Code: contains all of the code necessary for the project, including:

  • the data loading/analysis file : analyze_surveys.py
  • a text file mapping numerical country codes to country names: country_codes.txt
  • a file that creates a python dictionary mapping numerical country codes to country names: country_dictionary.py
  • a file that determines what questions to select from the surveys: question_selector.py
  • the Plotly mapping file: plotly_choropleth.py
  • the Flask web app file: app.py
  • html/css files for use with the app file: html_files folder and static folder, respectively
  • Gephi graph files: Gephi_Files
  • pickled dictionaries of principal component values for use with the app file: pickled_correlation_dictionaries.py
  • the codebook for identifying survey questions: codebook.csv
  • a list my interpretations of the principal components for each time period: principal_components_list.md

EVS: Folder than contains data files on my machine. Due to size constraints, no data will be uploaded to Github. On Github, this folder only contains the data dictionary. Anyone interested in taking a look at the survey data themselves can use the following link: http://www.europeanvaluesstudy.eu/

WVS: Folder than contains data files on my machine. Due to size constraints, no data will be uploaded to Github. On Github, this folder only contains the data dictionary. Anyone interested in taking a look at the survey data themselves can use the following link: http://www.worldvaluessurvey.org/wvs.jsp

Presentation Materials: a keynote presentation of my results, as well as the associated images

Analysis Walkthrough

Data Cleaning

The first step in the process was to download the data files from the World Values homepage and the European Values homepage, respectively. This data is offered both in time period-specific format (i.e., only the data from one particular time period/wave of the survey) and in an aggregated format. The issue with using the time period-specific format is that every wave of the survey has slightly different questions and/or question labels, so comparing different time periods can be a mess. Fortunately, the aggregated format takes care of this by grouping similar questions together under the umbrella of one question, so this is the format I chose to work with.

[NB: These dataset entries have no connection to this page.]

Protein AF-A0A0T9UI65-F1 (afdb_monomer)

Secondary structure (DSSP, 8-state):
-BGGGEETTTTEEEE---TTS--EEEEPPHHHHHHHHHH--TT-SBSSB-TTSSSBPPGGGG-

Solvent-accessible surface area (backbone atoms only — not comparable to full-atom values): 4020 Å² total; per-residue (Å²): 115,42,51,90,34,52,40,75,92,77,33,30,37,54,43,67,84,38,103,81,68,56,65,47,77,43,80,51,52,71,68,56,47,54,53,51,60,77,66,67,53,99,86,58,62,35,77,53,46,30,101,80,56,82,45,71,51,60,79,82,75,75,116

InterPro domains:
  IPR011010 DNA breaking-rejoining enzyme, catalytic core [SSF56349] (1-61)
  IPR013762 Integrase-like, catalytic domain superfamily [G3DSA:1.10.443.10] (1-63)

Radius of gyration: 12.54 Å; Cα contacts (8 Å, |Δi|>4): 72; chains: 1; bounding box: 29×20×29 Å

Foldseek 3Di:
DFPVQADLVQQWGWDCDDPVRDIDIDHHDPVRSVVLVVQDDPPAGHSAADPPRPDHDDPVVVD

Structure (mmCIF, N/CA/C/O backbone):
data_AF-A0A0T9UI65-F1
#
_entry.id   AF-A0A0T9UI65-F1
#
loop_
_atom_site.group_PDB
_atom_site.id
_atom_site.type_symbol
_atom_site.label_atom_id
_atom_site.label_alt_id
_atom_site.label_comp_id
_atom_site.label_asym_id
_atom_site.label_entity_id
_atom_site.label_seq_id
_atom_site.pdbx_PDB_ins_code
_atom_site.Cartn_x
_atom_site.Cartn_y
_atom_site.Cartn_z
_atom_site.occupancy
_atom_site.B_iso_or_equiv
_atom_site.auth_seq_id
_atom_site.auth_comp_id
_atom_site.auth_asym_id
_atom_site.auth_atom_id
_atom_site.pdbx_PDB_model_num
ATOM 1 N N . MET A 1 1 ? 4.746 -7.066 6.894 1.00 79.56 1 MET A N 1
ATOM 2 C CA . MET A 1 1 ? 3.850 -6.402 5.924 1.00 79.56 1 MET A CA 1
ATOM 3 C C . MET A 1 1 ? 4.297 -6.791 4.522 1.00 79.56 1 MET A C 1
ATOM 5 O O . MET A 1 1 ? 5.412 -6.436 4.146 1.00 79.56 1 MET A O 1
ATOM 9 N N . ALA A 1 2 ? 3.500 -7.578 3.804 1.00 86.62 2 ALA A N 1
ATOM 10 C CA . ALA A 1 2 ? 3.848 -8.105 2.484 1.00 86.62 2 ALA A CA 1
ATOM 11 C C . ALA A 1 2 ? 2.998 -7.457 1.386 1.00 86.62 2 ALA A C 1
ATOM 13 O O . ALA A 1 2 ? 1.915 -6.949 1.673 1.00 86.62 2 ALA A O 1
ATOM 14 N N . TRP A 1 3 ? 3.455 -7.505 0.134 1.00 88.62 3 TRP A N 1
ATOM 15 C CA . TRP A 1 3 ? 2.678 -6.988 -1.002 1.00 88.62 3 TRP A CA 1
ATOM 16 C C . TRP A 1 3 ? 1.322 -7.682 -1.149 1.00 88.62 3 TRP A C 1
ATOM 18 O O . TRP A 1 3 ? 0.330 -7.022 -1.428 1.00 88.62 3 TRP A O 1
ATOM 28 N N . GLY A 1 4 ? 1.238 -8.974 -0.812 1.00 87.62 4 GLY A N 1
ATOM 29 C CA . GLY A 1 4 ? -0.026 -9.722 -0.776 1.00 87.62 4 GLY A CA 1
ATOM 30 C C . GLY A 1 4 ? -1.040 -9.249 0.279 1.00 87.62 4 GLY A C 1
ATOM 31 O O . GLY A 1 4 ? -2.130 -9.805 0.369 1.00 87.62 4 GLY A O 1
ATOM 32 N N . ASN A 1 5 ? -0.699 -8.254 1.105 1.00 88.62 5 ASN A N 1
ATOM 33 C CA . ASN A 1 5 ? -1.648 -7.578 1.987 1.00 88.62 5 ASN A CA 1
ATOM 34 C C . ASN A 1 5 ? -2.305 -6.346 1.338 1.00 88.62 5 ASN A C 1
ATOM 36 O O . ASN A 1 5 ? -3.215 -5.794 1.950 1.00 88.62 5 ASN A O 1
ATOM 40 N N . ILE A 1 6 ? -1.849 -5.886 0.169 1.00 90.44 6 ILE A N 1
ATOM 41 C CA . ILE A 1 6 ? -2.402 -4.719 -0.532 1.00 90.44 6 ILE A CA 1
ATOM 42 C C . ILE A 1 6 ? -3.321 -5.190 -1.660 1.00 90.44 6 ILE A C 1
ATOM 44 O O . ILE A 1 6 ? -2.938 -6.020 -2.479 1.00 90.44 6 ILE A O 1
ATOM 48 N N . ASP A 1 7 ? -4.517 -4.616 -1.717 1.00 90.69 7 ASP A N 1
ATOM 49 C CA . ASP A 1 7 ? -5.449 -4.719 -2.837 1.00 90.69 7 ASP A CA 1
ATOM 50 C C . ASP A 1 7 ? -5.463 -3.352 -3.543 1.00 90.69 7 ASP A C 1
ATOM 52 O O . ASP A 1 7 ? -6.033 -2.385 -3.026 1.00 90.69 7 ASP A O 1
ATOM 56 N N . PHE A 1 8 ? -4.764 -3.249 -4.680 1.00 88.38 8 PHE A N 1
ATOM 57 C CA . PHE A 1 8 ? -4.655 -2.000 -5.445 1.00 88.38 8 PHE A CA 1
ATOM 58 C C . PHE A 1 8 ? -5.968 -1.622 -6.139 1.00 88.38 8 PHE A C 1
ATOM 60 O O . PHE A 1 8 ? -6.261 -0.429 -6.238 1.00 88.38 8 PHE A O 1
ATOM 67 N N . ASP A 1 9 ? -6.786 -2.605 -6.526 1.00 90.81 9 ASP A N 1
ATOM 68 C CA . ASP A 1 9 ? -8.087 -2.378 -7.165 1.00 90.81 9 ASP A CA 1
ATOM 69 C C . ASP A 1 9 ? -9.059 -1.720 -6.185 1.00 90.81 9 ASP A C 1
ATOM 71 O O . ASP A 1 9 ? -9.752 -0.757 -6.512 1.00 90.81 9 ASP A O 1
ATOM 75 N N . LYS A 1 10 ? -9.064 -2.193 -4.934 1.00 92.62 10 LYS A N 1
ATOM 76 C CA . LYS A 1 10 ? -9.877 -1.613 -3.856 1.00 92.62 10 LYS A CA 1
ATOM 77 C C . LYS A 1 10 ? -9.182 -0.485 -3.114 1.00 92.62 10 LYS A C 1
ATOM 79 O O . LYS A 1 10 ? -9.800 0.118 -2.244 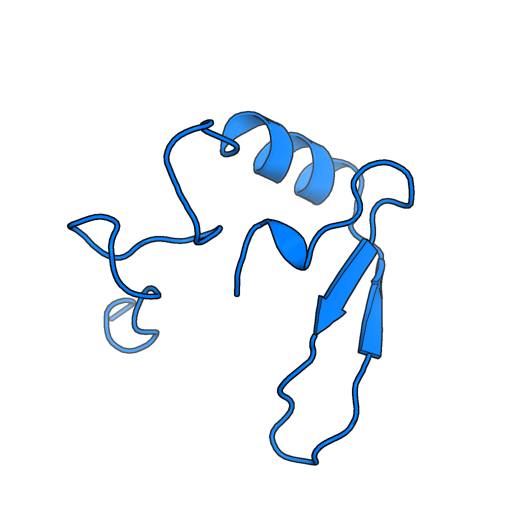1.00 92.62 10 LYS A O 1
ATOM 84 N N . SER A 1 11 ? -7.912 -0.214 -3.418 1.00 93.06 11 SER A N 1
ATOM 85 C CA . SER A 1 11 ? -7.067 0.725 -2.673 1.00 93.06 11 SER A CA 1
ATOM 86 C C . SER A 1 11 ? -7.080 0.452 -1.164 1.00 93.06 11 SER A C 1
ATOM 88 O O . SER A 1 11 ? -7.175 1.372 -0.357 1.00 93.06 11 SER A O 1
ATOM 90 N N . THR A 1 12 ? -6.990 -0.818 -0.760 1.00 94.31 12 THR A N 1
ATOM 91 C CA . THR A 1 12 ? -7.016 -1.213 0.658 1.00 94.31 12 THR A CA 1
ATOM 92 C C . THR A 1 12 ? -5.784 -1.986 1.071 1.00 94.31 12 THR A C 1
ATOM 94 O O . THR A 1 12 ? -5.148 -2.669 0.273 1.00 94.31 12 THR A O 1
ATOM 97 N N . ILE A 1 13 ? -5.465 -1.902 2.358 1.00 92.81 13 ILE A N 1
ATOM 98 C CA . ILE A 1 13 ? -4.407 -2.685 2.973 1.00 92.81 13 ILE A CA 1
ATOM 99 C C . ILE A 1 13 ? -4.952 -3.508 4.139 1.00 92.81 13 ILE A C 1
ATOM 101 O O . ILE A 1 13 ? -5.648 -2.997 5.020 1.00 92.81 13 ILE A O 1
ATOM 105 N N . HIS A 1 14 ? -4.640 -4.800 4.126 1.00 91.81 14 HIS A N 1
ATOM 106 C CA . HIS A 1 14 ? -5.083 -5.770 5.113 1.00 91.81 14 HIS A CA 1
ATOM 107 C C . HIS A 1 14 ? -4.033 -5.940 6.217 1.00 91.81 14 HIS A C 1
ATOM 109 O O . HIS A 1 14 ? -2.962 -6.521 6.019 1.00 91.81 14 HIS A O 1
ATOM 115 N N . LEU A 1 15 ? -4.367 -5.460 7.411 1.00 88.06 15 LEU A N 1
ATOM 116 C CA . LEU A 1 15 ? -3.568 -5.609 8.620 1.00 88.06 15 LEU A CA 1
ATOM 117 C C . LEU A 1 15 ? -4.006 -6.873 9.374 1.00 88.06 15 LEU A C 1
ATOM 119 O O . LEU A 1 15 ? -4.953 -6.817 10.156 1.00 88.06 15 LEU A O 1
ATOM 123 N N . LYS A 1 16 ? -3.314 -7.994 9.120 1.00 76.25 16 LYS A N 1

The World Values Survey (WVS) has been administered with more frequency than the European Values Survey (EVS), meaning there is not a one-to-one correspondence between time periods covered by the WVS and EVS. So I manually matched the time periods of the EVS to the time periods of the WVS that best corresponded to one another. After this was done, the surveys were ready to be merged: I appended the EVS to the WVS, and the data was ready.

Question Selection

I now had a pandas DataFrame that contained answers to hundreds of questions from over 100 countries. The questions were of three main types:

  1. ordinal categorical (Question A006 - Important in Life: religion [1: Very Important, 4: Not at all important])
  2. non-ordinal categorical (Question E001 - Aims of country: 1: High level of economic growth, 2: Strong defense forces, 3: People have more say about how things are done, 4: Trying to make our cities and countryside more beautiful)
  3. binary (Question A016 - Ever felt on top of the world: 0. No, 1. Yes ).

Principal component analysis is really designed to work with continuous variables, as comparing variance between continuous and categorical variables can be tricky. So for my first pass at this project I restricted the questions to those that were ordinal categorical, and treated them as continuous.

Missing data

There was a substantial amount of missing data in the survey, as is often the case with data generated from human sources. This missing data came in three main forms:

  1. A question was asked, and a particular respondent did not answer.
  2. The question was asked only in certain countries during a particular survey wave.
  3. The question was only asked during a particular survey wave, and not in other time periods.

To deal with 3., I decided to perform my analyses for each wave separately. For 1. and 2., I think matrix factorization holds great promise (similar to filling in missing ratings in a user-ratings matrix for a recommender system), or using a K-nearest neighbors missing data imputation algorithm. Due to the short time frame of this project, I left this as a future step to take.

Since PCA does not work with missing values, in each time period I only included questions that were responded to by over 70% of the population in that time period. Any individuals with missing values were then dropped from the analysis.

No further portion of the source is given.